Etanol diusulkan karena memiliki beberapa keunggulan dibanding BBM. Kandungan oksigen etanol tinggi (35 persen) sehingga menghasilkan bahan bakar yang bersih.
Hasil bersih ini ramah bagi lingkungan karena emisi gas karbon monoksida lebih rendah 19-25 persen dibanding BBM. Energi terbarukan ini tidak memberikan kontribusi pada akumulasi karbon dioksida di atmosfer.
Daya hasil etanol lebih stabil. Angka oktan etanol tergolong tinggi sekitar 129 sehingga menghasilkan proses pembakaran yang stabil. Proses pembakaran dengan daya yang lebih baik ini akan mengurangi emisi gas karbon monoksida.
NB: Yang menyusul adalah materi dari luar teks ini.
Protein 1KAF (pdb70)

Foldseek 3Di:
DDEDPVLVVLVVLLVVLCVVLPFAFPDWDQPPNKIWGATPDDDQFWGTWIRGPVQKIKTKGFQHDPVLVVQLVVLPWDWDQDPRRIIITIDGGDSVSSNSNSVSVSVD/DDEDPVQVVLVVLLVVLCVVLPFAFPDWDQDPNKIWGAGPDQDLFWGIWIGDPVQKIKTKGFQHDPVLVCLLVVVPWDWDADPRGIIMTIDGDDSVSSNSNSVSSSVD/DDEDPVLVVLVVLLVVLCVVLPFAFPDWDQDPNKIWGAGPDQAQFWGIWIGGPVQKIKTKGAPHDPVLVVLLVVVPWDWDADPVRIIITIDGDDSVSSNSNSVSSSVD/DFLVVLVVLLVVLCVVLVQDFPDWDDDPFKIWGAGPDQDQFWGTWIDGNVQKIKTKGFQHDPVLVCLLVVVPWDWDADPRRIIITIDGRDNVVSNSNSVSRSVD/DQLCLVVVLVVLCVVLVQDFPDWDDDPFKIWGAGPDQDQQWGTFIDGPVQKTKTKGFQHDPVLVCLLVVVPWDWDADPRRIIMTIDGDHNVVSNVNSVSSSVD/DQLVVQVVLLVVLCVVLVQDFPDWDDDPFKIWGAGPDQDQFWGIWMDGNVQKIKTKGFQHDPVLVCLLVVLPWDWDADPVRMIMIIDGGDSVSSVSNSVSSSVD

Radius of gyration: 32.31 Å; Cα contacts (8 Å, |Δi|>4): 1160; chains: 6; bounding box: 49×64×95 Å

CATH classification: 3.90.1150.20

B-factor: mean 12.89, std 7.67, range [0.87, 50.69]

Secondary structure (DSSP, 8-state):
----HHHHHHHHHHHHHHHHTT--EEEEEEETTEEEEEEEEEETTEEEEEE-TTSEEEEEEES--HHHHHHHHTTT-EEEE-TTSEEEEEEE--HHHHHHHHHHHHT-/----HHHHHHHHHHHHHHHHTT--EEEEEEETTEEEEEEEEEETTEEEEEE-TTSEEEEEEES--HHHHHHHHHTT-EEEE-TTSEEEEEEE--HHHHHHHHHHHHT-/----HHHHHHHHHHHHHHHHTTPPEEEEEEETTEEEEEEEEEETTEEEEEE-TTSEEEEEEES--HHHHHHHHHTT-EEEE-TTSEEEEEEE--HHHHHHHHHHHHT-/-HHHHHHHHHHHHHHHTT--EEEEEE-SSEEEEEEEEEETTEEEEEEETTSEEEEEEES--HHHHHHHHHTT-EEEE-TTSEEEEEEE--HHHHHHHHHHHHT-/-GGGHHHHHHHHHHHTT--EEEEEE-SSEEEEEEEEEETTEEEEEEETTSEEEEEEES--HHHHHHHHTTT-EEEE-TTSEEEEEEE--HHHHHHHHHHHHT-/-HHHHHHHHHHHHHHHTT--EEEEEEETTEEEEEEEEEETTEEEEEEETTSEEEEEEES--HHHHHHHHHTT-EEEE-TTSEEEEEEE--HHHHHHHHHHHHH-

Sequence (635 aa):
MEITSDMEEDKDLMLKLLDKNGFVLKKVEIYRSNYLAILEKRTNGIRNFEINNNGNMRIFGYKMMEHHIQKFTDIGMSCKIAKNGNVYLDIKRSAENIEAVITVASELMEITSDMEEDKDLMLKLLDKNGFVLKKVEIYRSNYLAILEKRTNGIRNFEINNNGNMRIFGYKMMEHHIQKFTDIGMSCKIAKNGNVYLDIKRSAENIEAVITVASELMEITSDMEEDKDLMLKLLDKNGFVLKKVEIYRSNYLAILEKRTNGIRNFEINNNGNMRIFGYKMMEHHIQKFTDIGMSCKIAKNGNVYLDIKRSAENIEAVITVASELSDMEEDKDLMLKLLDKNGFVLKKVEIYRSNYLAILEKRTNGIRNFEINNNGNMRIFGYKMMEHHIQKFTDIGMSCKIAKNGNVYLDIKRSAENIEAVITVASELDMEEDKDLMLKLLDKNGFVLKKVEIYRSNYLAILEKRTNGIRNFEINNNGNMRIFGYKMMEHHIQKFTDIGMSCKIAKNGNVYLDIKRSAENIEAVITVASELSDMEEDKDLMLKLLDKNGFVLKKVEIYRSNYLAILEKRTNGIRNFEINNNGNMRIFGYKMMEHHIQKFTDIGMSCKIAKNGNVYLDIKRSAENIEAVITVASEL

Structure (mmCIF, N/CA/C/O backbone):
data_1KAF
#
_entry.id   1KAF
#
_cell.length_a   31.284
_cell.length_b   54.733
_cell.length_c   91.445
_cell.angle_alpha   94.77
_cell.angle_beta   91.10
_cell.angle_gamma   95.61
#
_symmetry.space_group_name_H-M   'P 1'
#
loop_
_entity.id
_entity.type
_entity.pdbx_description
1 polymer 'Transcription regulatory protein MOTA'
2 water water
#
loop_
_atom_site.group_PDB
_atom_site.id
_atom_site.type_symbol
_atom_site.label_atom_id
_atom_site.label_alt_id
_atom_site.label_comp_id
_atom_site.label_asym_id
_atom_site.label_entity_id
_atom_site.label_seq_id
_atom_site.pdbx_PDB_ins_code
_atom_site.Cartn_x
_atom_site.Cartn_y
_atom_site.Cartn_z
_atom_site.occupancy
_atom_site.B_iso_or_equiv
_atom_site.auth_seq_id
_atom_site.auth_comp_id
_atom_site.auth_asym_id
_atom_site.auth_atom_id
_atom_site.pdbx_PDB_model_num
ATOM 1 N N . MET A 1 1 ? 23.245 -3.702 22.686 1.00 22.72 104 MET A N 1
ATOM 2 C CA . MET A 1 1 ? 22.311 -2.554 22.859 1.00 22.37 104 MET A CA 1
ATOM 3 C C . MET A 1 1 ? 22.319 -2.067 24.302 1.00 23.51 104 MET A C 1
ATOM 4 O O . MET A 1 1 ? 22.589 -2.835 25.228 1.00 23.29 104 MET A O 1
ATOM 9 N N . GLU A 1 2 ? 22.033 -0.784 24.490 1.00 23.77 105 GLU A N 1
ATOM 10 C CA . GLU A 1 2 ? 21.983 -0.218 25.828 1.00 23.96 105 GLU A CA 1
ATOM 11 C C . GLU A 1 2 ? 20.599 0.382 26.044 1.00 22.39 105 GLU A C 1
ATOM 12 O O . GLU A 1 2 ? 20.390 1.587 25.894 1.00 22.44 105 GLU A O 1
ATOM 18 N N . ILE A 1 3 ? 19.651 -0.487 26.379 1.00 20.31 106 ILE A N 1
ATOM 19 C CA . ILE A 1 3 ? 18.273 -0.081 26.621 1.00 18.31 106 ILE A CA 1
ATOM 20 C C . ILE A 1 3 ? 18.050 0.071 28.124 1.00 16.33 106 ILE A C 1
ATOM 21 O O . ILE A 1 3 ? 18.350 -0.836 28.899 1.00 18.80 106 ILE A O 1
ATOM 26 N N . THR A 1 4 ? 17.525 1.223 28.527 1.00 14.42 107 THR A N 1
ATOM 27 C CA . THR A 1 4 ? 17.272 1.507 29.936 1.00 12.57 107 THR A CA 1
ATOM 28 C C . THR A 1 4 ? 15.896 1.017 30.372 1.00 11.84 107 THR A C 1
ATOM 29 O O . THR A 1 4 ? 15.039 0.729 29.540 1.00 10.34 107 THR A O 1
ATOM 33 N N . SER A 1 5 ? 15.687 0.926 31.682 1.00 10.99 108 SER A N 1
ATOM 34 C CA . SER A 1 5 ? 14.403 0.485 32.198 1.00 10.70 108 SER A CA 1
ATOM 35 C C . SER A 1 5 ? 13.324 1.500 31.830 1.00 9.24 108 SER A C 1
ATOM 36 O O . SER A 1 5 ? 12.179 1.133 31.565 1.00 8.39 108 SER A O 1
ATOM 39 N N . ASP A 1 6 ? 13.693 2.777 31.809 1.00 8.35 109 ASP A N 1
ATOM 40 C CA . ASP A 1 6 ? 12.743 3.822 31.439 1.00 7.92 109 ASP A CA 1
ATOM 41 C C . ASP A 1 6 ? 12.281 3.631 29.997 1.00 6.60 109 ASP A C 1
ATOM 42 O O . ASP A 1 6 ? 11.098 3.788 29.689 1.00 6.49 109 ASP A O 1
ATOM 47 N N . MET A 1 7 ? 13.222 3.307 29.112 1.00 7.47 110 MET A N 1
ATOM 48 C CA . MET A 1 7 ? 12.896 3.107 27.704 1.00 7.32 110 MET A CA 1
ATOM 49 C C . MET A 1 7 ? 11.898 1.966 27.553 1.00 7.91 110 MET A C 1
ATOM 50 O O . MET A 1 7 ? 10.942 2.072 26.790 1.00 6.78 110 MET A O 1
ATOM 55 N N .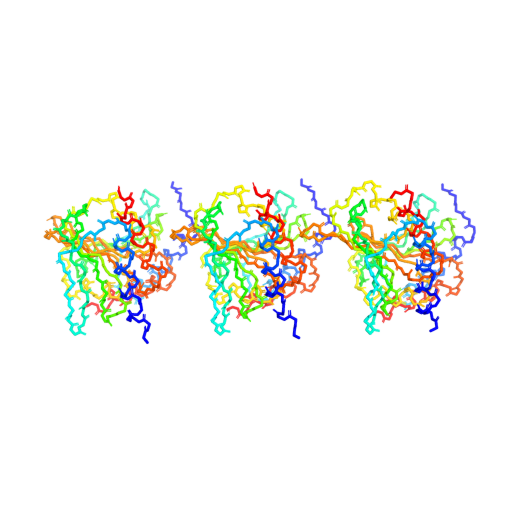 GLU A 1 8 ? 12.118 0.881 28.290 1.00 7.51 111 GLU A N 1
ATOM 56 C CA . GLU A 1 8 ? 11.216 -0.266 28.230 1.00 8.72 111 GLU A CA 1
ATOM 57 C C . GLU A 1 8 ? 9.821 0.139 28.694 1.00 7.48 111 GLU A C 1
ATOM 58 O O . GLU A 1 8 ? 8.825 -0.224 28.072 1.00 8.50 111 GLU A O 1
ATOM 64 N N . GLU A 1 9 ? 9.755 0.895 29.787 1.00 7.39 112 GLU A N 1
ATOM 65 C CA . GLU A 1 9 ? 8.476 1.358 30.318 1.00 6.99 112 GLU A CA 1
ATOM 66 C C . GLU A 1 9 ? 7.780 2.287 29.324 1.00 6.21 112 GLU A C 1
ATOM 67 O O . GLU A 1 9 ? 6.569 2.200 29.120 1.00 5.67 112 GLU A O 1
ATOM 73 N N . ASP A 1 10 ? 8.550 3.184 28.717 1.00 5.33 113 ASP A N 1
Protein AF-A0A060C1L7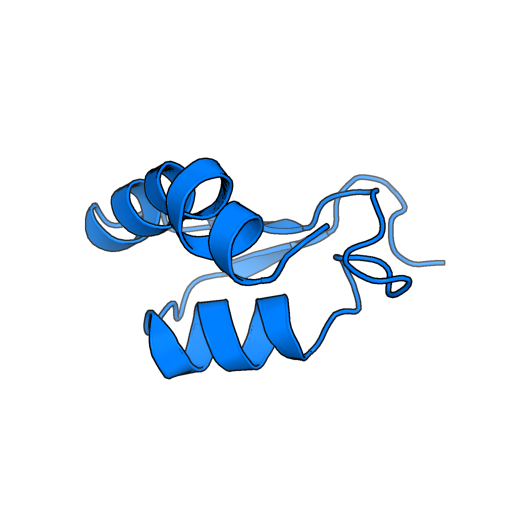-F1 (afdb_monomer_lite)

Secondary structure (DSSP, 8-state):
--HHHIIIIISHHHHHHHHTT--EEE--SSEETTEEGGG-HIIIIIIIIIIT---SEEEPPTT---

Organism: NCBI:txid290608

Structure (mmCIF, N/CA/C/O backbone):
data_AF-A0A060C1L7-F1
#
_entry.id   AF-A0A060C1L7-F1
#
loop_
_atom_site.group_PDB
_atom_site.id
_atom_site.type_symbol
_atom_site.label_atom_id
_atom_site.label_alt_id
_atom_site.label_comp_id
_atom_site.label_asym_id
_atom_site.label_entity_id
_atom_site.label_seq_id
_atom_site.pdbx_PDB_ins_code
_atom_site.Cartn_x
_atom_site.Cartn_y
_atom_site.Cartn_z
_atom_site.occupancy
_atom_site.B_iso_or_equiv
_atom_site.auth_seq_id
_atom_site.auth_comp_id
_atom_site.auth_asym_id
_atom_site.auth_atom_id
_atom_site.pdbx_PDB_model_num
ATOM 1 N N . MET A 1 1 ? 12.538 8.623 -3.115 1.00 87.00 1 MET A N 1
ATOM 2 C CA . MET A 1 1 ? 11.794 9.861 -2.738 1.00 87.00 1 MET A CA 1
ATOM 3 C C . MET A 1 1 ? 11.914 10.004 -1.222 1.00 87.00 1 MET A C 1
ATOM 5 O O . MET A 1 1 ? 12.281 9.028 -0.594 1.00 87.00 1 MET A O 1
ATOM 9 N N . SER A 1 2 ? 11.675 11.162 -0.594 1.00 93.38 2 SER A N 1
ATOM 10 C CA . SER A 1 2 ? 11.660 11.174 0.881 1.00 93.38 2 SER A CA 1
ATOM 11 C C . SER A 1 2 ? 10.381 10.520 1.423 1.00 93.38 2 SER A C 1
ATOM 13 O O . SER A 1 2 ? 9.311 10.674 0.831 1.00 93.38 2 SER A O 1
ATOM 15 N N . SER A 1 3 ? 10.468 9.852 2.576 1.00 93.19 3 SER A N 1
ATOM 16 C CA . SER A 1 3 ? 9.290 9.280 3.247 1.00 93.19 3 SER A CA 1
ATOM 17 C C . SER A 1 3 ? 8.225 10.344 3.562 1.00 93.19 3 SER A C 1
ATOM 19 O O . SER A 1 3 ? 7.033 10.098 3.389 1.00 93.19 3 SER A O 1
ATOM 21 N N . ILE A 1 4 ? 8.637 11.566 3.920 1.00 96.69 4 ILE A N 1
ATOM 22 C CA . ILE A 1 4 ? 7.712 12.681 4.181 1.00 96.69 4 ILE A CA 1
ATOM 23 C C . ILE A 1 4 ? 6.916 13.017 2.919 1.00 96.69 4 ILE A C 1
ATOM 25 O O . ILE A 1 4 ? 5.693 13.118 2.965 1.00 96.69 4 ILE A O 1
ATOM 29 N N . THR A 1 5 ? 7.599 13.144 1.780 1.00 97.12 5 THR A N 1
ATOM 30 C CA . THR A 1 5 ? 6.948 13.460 0.505 1.00 97.12 5 THR A CA 1
ATOM 31 C C . THR A 1 5 ? 5.972 12.357 0.099 1.00 97.12 5 THR A C 1
ATOM 33 O O . THR A 1 5 ? 4.859 12.666 -0.316 1.00 97.12 5 THR A O 1
ATOM 36 N N . LEU A 1 6 ? 6.346 11.082 0.270 1.00 96.19 6 LEU A N 1
ATOM 37 C CA . LEU A 1 6 ? 5.455 9.951 -0.000 1.00 96.19 6 LEU A CA 1
ATOM 38 C C . LEU A 1 6 ? 4.137 10.088 0.778 1.00 96.19 6 LEU A C 1
ATOM 40 O O . LEU A 1 6 ? 3.063 10.078 0.180 1.00 96.19 6 LEU A O 1
ATOM 44 N N . HIS A 1 7 ? 4.223 10.279 2.096 1.00 97.06 7 HIS A N 1
ATOM 45 C CA . HIS A 1 7 ? 3.057 10.274 2.982 1.00 97.06 7 HIS A CA 1
ATOM 46 C C . HIS A 1 7 ? 2.210 11.542 2.899 1.00 97.06 7 HIS A C 1
ATOM 48 O O . HIS A 1 7 ? 0.994 11.465 3.037 1.00 97.06 7 HIS A O 1
ATOM 54 N N . GLN A 1 8 ? 2.831 12.703 2.693 1.00 97.44 8 GLN A N 1
ATOM 55 C CA . GLN A 1 8 ? 2.117 13.980 2.716 1.00 97.44 8 GLN A CA 1
ATOM 56 C C . GLN A 1 8 ? 1.604 14.419 1.347 1.00 97.44 8 GLN A C 1
ATOM 58 O O . GLN A 1 8 ? 0.669 15.210 1.289 1.00 97.44 8 GLN A O 1
ATOM 63 N N . VAL A 1 9 ? 2.202 13.934 0.256 1.00 97.81 9 VAL A N 1
ATOM 64 C CA . VAL A 1 9 ? 1.866 14.400 -1.098 1.00 97.81 9 VAL A CA 1
ATOM 65 C C . VAL A 1 9 ? 1.202 13.307 -1.924 1.00 97.81 9 VAL A C 1
ATOM 67 O O . VAL A 1 9 ? 0.187 13.568 -2.561 1.00 97.81 9 VAL A O 1
ATOM 70 N N . TYR A 1 10 ? 1.741 12.086 -1.914 1.00 97.31 10 TYR A N 1
ATOM 71 C CA . TYR A 1 10 ? 1.306 11.046 -2.852 1.00 97.31 10 TYR A CA 1
ATOM 72 C C . TYR A 1 10 ? 0.251 10.106 -2.277 1.00 97.31 10 TYR A C 1
ATOM 74 O O . TYR A 1 10 ? -0.712 9.786 -2.961 1.00 97.31 10 TYR 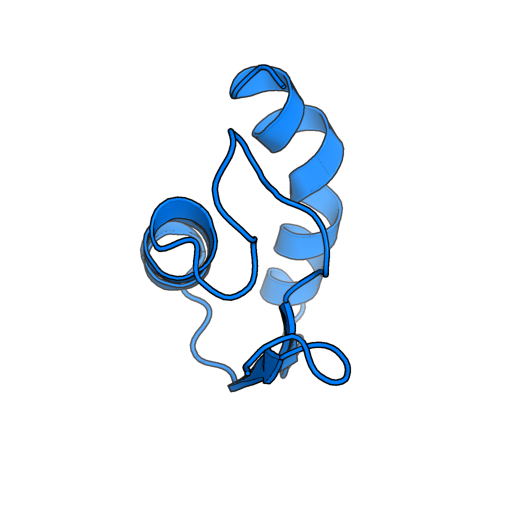A O 1
ATOM 82 N N . LEU A 1 11 ? 0.410 9.668 -1.029 1.00 97.81 11 LEU A N 1
ATOM 83 C CA . LEU A 1 11 ? -0.502 8.719 -0.391 1.00 97.81 11 LEU A CA 1
ATOM 84 C C . LEU A 1 11 ? -1.909 9.242 -0.006 1.00 97.81 11 LEU A C 1
ATOM 86 O O . LEU A 1 11 ? -2.828 8.419 -0.004 1.00 97.81 11 LEU A O 1
ATOM 90 N N . PRO A 1 12 ? -2.147 10.542 0.287 1.00 98.44 12 PRO A N 1
ATOM 91 C CA . PRO A 1 12 ? -3.454 11.014 0.756 1.00 98.44 12 PRO A CA 1
ATOM 92 C C . PRO A 1 12 ? -4.676 10.640 -0.105 1.00 98.44 12 PRO A C 1
ATOM 94 O O . PRO A 1 12 ? -5.656 10.175 0.476 1.00 98.44 12 PRO A O 1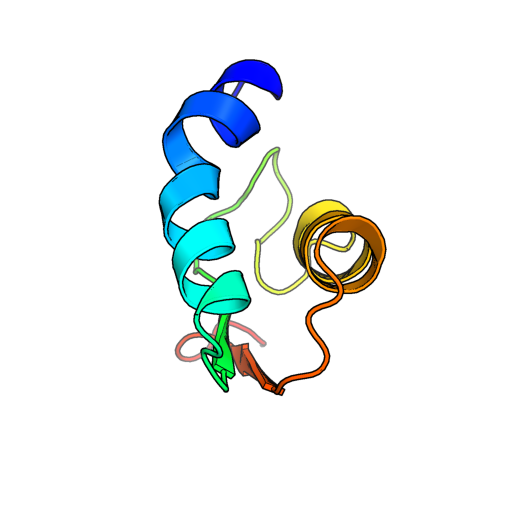
ATOM 97 N N . PRO A 1 13 ? -4.671 10.779 -1.450 1.00 98.44 13 PRO A N 1
ATOM 98 C CA . PRO A 1 13 ? -5.847 10.430 -2.251 1.00 98.44 13 PRO A CA 1
ATOM 99 C C . PRO A 1 13 ? -6.196 8.935 -2.191 1.00 98.44 13 PRO A C 1
ATOM 101 O O . PRO A 1 13 ? -7.373 8.587 -2.187 1.00 98.44 13 PRO A O 1
ATOM 104 N N . TYR A 1 14 ? -5.199 8.050 -2.092 1.00 98.19 14 TYR A N 1
ATOM 105 C CA . TYR A 1 14 ? -5.434 6.608 -1.976 1.00 98.19 14 TYR A CA 1
ATOM 106 C C . TYR A 1 14 ? -6.039 6.247 -0.618 1.00 98.19 14 TYR A C 1
ATOM 108 O O . TYR A 1 14 ? -6.988 5.470 -0.560 1.00 98.19 14 TYR A O 1
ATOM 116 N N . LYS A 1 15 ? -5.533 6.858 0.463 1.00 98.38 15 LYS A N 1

“Campuran bioetanol 3 % saja mampu menurunkan emisi karbonmonoksida menjadi hanya 1,3%,” imbuhnya dalam pernyataan tertulis LIPI.
Darimana sumber energi ini dihasilkan? Salah satu sumber biomasa lignoselulosa non pangan di Indonesia tersedia di Tandan Kosong Kelapa Sawit (TKKS) atau Oil Palm Empty Fruit Bunch dan pelepah kelapa sawit.
Perkebunan sawit Indonesia memiliki luas sekitar 8,4 juta hektar. Sebanyak 21,3 juta ton minyak sawit yang dihasilkan tanah air menyimpan potensi TKKS 20 juta ton dalam keadaan basah atau 10 juta ton kering.
Dengan kandungan selulosa yang terbilang tinggi sekitar 41-47 %, maka satu ton TKKS dapat menghasilkan etanol sebanyak 150 liter. Bila dikalikan 10 juta ton tentu menghasilkan pasokan yang sangat besar. Hasil perkebunan sawit Indonesia dinilai mencukupi kebutuhan bahan bakar dalam negri.